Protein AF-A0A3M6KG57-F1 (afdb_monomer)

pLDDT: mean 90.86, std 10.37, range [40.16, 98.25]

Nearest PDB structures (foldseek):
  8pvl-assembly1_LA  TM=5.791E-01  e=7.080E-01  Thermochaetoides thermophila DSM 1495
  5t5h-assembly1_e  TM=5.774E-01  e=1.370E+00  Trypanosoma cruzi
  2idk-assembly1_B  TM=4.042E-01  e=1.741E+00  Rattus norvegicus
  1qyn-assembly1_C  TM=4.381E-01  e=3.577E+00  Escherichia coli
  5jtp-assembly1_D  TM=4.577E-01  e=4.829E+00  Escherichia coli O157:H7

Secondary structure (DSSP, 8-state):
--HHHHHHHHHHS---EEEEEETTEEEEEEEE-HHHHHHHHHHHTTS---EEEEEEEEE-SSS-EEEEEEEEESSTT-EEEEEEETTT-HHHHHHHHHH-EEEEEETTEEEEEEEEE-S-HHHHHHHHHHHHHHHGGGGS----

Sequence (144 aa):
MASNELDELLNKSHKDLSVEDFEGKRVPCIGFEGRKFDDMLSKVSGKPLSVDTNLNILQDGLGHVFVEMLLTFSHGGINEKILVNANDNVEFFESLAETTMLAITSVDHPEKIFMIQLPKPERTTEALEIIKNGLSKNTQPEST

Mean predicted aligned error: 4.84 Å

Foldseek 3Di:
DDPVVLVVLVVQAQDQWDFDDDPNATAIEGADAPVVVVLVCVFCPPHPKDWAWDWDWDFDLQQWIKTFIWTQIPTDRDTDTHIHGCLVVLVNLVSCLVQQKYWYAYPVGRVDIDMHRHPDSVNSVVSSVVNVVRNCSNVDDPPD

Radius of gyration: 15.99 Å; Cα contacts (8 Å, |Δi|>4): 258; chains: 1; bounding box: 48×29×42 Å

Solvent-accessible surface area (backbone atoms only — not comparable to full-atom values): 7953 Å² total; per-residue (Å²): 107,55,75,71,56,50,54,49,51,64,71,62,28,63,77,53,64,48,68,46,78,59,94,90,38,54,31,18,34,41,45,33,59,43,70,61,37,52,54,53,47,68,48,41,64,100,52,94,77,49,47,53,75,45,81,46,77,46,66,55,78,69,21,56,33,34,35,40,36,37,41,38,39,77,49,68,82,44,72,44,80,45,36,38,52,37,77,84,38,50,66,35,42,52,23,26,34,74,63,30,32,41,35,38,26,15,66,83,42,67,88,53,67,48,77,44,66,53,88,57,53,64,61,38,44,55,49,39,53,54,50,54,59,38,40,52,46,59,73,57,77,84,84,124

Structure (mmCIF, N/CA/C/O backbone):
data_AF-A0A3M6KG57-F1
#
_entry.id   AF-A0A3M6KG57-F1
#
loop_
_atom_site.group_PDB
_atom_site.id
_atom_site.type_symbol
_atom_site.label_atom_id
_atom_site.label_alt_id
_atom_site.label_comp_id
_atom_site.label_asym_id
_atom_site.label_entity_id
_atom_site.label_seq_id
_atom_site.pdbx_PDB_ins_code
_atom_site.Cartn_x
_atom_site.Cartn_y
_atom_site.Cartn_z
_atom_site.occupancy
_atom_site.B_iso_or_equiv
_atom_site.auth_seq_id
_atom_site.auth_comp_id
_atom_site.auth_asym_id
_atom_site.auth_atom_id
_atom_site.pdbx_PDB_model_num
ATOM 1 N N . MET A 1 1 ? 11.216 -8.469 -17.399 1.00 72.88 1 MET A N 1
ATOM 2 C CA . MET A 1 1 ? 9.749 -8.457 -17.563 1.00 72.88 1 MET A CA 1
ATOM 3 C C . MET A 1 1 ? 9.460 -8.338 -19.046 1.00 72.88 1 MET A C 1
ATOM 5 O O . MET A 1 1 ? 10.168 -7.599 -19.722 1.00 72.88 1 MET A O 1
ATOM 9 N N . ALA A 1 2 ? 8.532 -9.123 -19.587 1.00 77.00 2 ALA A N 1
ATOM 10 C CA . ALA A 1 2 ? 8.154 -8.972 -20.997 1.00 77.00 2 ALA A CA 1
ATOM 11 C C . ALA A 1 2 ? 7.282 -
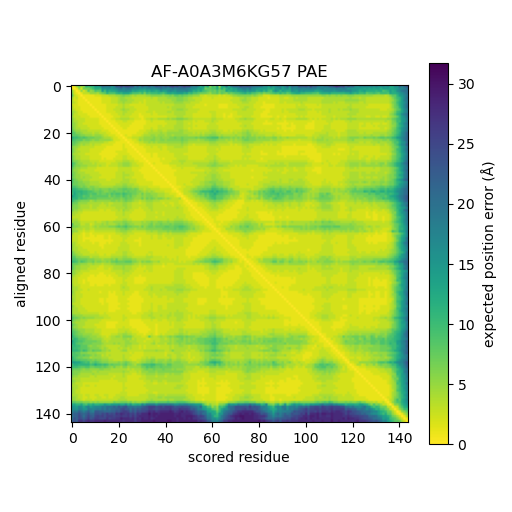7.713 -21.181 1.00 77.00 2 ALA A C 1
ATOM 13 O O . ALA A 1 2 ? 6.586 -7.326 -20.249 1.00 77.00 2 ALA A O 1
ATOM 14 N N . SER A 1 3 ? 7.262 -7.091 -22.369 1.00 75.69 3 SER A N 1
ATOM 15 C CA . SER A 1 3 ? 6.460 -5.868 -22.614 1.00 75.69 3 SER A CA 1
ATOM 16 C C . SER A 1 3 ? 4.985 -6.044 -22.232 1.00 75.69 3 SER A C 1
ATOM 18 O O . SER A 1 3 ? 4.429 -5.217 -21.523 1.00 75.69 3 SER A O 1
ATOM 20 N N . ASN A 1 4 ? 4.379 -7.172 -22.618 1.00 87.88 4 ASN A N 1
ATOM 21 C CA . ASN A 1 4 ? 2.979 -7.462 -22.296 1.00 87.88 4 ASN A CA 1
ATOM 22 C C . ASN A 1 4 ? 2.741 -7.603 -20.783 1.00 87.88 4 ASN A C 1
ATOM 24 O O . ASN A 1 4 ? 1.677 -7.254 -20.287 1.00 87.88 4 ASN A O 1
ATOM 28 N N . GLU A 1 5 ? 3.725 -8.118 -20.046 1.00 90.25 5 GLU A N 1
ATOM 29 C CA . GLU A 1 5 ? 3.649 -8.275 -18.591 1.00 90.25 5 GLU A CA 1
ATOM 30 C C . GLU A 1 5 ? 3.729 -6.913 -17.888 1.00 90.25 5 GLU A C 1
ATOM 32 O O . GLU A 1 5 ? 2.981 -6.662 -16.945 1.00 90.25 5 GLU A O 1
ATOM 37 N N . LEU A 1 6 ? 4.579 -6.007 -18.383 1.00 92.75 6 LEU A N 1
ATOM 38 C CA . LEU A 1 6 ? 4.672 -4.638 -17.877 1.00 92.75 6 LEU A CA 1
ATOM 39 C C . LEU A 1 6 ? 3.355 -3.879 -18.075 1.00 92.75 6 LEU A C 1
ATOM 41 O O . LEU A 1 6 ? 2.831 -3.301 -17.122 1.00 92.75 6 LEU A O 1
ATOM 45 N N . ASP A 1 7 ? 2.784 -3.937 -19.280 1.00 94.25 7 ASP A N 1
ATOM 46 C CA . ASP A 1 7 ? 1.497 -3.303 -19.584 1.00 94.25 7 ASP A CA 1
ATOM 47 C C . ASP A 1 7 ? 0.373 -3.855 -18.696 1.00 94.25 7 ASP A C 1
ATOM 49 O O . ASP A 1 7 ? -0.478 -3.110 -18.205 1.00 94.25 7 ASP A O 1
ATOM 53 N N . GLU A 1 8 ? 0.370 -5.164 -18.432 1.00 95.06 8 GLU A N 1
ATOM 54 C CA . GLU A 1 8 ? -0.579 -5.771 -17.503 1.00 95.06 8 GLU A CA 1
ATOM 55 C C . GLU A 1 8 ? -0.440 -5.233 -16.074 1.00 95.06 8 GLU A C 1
-*-*-
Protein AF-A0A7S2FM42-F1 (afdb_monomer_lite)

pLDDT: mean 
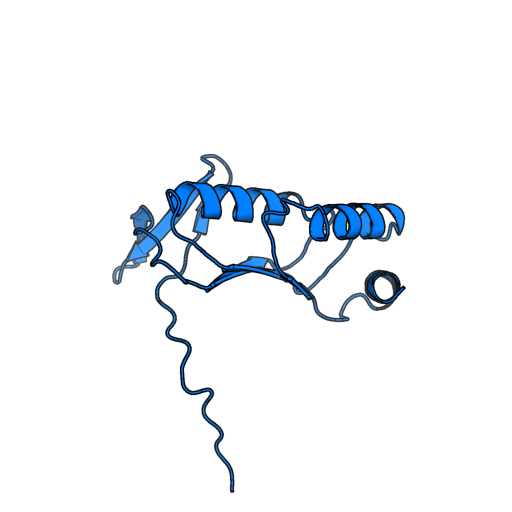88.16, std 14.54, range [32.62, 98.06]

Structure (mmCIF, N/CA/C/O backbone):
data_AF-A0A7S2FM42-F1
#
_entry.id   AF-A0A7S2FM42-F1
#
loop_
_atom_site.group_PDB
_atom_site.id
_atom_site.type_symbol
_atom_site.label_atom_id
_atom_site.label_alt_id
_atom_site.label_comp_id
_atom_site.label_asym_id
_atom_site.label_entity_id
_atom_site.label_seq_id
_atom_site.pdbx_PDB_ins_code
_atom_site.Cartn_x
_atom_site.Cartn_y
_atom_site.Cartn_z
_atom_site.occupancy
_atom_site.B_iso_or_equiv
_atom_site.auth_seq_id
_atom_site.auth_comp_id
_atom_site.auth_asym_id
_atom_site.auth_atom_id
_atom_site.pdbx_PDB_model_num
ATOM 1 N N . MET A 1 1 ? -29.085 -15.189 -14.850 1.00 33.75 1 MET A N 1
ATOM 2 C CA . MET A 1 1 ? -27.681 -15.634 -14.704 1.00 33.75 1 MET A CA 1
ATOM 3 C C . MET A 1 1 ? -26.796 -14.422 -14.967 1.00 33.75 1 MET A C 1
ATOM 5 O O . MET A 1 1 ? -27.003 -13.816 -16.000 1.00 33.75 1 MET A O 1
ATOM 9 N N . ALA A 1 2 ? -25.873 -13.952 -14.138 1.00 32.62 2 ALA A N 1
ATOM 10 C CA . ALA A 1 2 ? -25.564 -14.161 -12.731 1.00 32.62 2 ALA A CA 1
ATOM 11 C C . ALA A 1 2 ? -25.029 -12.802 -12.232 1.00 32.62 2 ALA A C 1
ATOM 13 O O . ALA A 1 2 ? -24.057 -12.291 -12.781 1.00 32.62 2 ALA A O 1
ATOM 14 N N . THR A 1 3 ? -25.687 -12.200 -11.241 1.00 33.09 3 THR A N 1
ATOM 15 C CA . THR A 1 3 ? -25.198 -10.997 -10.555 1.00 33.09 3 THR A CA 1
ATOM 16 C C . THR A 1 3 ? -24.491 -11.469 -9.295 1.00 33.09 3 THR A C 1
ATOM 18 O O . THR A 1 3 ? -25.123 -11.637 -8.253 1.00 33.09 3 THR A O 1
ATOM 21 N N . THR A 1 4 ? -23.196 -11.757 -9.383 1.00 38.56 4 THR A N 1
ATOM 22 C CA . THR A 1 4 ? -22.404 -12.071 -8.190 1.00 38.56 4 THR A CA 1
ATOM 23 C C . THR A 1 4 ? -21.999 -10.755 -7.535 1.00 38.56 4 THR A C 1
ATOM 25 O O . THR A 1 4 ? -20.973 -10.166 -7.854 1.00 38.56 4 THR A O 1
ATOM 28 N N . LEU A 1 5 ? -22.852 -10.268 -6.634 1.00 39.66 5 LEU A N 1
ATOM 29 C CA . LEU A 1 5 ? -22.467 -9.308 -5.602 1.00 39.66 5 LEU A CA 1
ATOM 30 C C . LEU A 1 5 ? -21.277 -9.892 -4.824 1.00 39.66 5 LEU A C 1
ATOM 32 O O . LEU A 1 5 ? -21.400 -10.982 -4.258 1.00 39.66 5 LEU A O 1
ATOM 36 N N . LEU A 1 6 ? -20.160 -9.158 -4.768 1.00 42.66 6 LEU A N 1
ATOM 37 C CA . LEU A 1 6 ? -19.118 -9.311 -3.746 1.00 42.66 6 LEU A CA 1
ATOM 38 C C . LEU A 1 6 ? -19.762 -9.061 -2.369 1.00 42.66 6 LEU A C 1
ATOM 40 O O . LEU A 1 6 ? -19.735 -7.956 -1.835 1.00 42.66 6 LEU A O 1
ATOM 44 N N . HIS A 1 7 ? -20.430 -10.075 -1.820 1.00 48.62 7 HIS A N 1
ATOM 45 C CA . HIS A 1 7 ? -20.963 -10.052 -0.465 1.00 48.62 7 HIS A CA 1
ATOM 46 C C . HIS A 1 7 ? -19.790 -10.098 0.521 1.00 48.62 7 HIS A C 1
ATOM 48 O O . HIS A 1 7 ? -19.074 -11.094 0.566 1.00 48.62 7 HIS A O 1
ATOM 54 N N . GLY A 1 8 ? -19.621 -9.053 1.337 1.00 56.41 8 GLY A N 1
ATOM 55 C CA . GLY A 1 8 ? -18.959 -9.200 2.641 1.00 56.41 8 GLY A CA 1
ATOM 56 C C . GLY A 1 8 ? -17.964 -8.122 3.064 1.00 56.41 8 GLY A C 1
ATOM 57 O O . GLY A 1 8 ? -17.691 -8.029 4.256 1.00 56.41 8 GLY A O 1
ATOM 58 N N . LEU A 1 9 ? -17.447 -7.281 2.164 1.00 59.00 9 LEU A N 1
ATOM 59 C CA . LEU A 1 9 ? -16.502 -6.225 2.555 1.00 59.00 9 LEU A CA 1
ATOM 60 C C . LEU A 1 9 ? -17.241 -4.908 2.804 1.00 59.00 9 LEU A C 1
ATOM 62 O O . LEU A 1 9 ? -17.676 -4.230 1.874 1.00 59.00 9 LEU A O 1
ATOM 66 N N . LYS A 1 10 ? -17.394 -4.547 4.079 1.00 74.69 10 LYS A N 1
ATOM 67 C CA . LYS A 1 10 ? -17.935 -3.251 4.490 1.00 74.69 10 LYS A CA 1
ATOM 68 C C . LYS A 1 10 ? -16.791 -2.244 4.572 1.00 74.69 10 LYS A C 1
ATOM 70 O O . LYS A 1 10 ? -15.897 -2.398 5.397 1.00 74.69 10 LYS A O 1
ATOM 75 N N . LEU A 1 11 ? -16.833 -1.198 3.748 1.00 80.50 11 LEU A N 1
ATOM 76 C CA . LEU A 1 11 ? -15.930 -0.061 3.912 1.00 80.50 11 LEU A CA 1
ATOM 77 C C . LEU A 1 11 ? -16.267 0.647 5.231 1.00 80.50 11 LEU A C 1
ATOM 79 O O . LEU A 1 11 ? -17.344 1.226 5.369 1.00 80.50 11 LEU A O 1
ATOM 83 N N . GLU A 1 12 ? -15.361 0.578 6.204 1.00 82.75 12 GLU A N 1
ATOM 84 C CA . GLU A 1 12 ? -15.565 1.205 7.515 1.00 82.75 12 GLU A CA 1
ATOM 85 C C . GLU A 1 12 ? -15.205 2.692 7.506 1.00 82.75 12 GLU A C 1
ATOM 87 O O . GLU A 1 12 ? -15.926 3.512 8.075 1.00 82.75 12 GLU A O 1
-*-*-
*Task details*. From the listing above, output exactly the run of lines that starts with the line containing "ATOM 62 O O" and ends with the line containing "ATOM 87 O O".

*Solved exercise*.
ATOM 62 O O . LEU A 1 9 ? -17.676 -4.230 1.874 1.00 59.00 9 LEU A O 1
ATOM 66 N N . LYS A 1 10 ? -17.394 -4.547 4.079 1.00 74.69 10 LYS A N 1
ATOM 67 C CA . LYS A 1 10 ? -17.935 -3.251 4.490 1.00 74.69 10 LYS A CA 1
ATOM 68 C C . LYS A 1 10 ? -16.791 -2.244 4.572 1.00 74.69 10 LYS A C 1
ATOM 70 O O . LYS A 1 10 ? -15.897 -2.398 5.397 1.00 74.69 10 LYS A O 1
ATOM 75 N N . LEU A 1 11 ? -16.833 -1.198 3.748 1.00 80.50 11 LEU A N 1
ATOM 76 C CA . LEU A 1 11 ? -15.930 -0.061 3.912 1.00 80.50 11 LEU A CA 1
ATOM 77 C C . LEU A 1 11 ? -16.267 0.647 5.231 1.00 80.50 11 LEU A C 1
ATOM 79 O O . LEU A 1 11 ? -17.344 1.226 5.369 1.00 80.50 11 LEU A O 1
ATOM 83 N N . GLU A 1 12 ? -15.361 0.578 6.204 1.00 82.75 12 GLU A N 1
ATOM 84 C CA . GLU A 1 12 ? -15.565 1.205 7.515 1.00 82.75 12 GLU A CA 1
ATOM 85 C C . GLU A 1 12 ? -15.205 2.692 7.506 1.00 82.75 12 GLU A C 1
ATOM 87 O O . GLU A 1 12 ? -15.926 3.512 8.075 1.00 82.75 12 GLU A O 1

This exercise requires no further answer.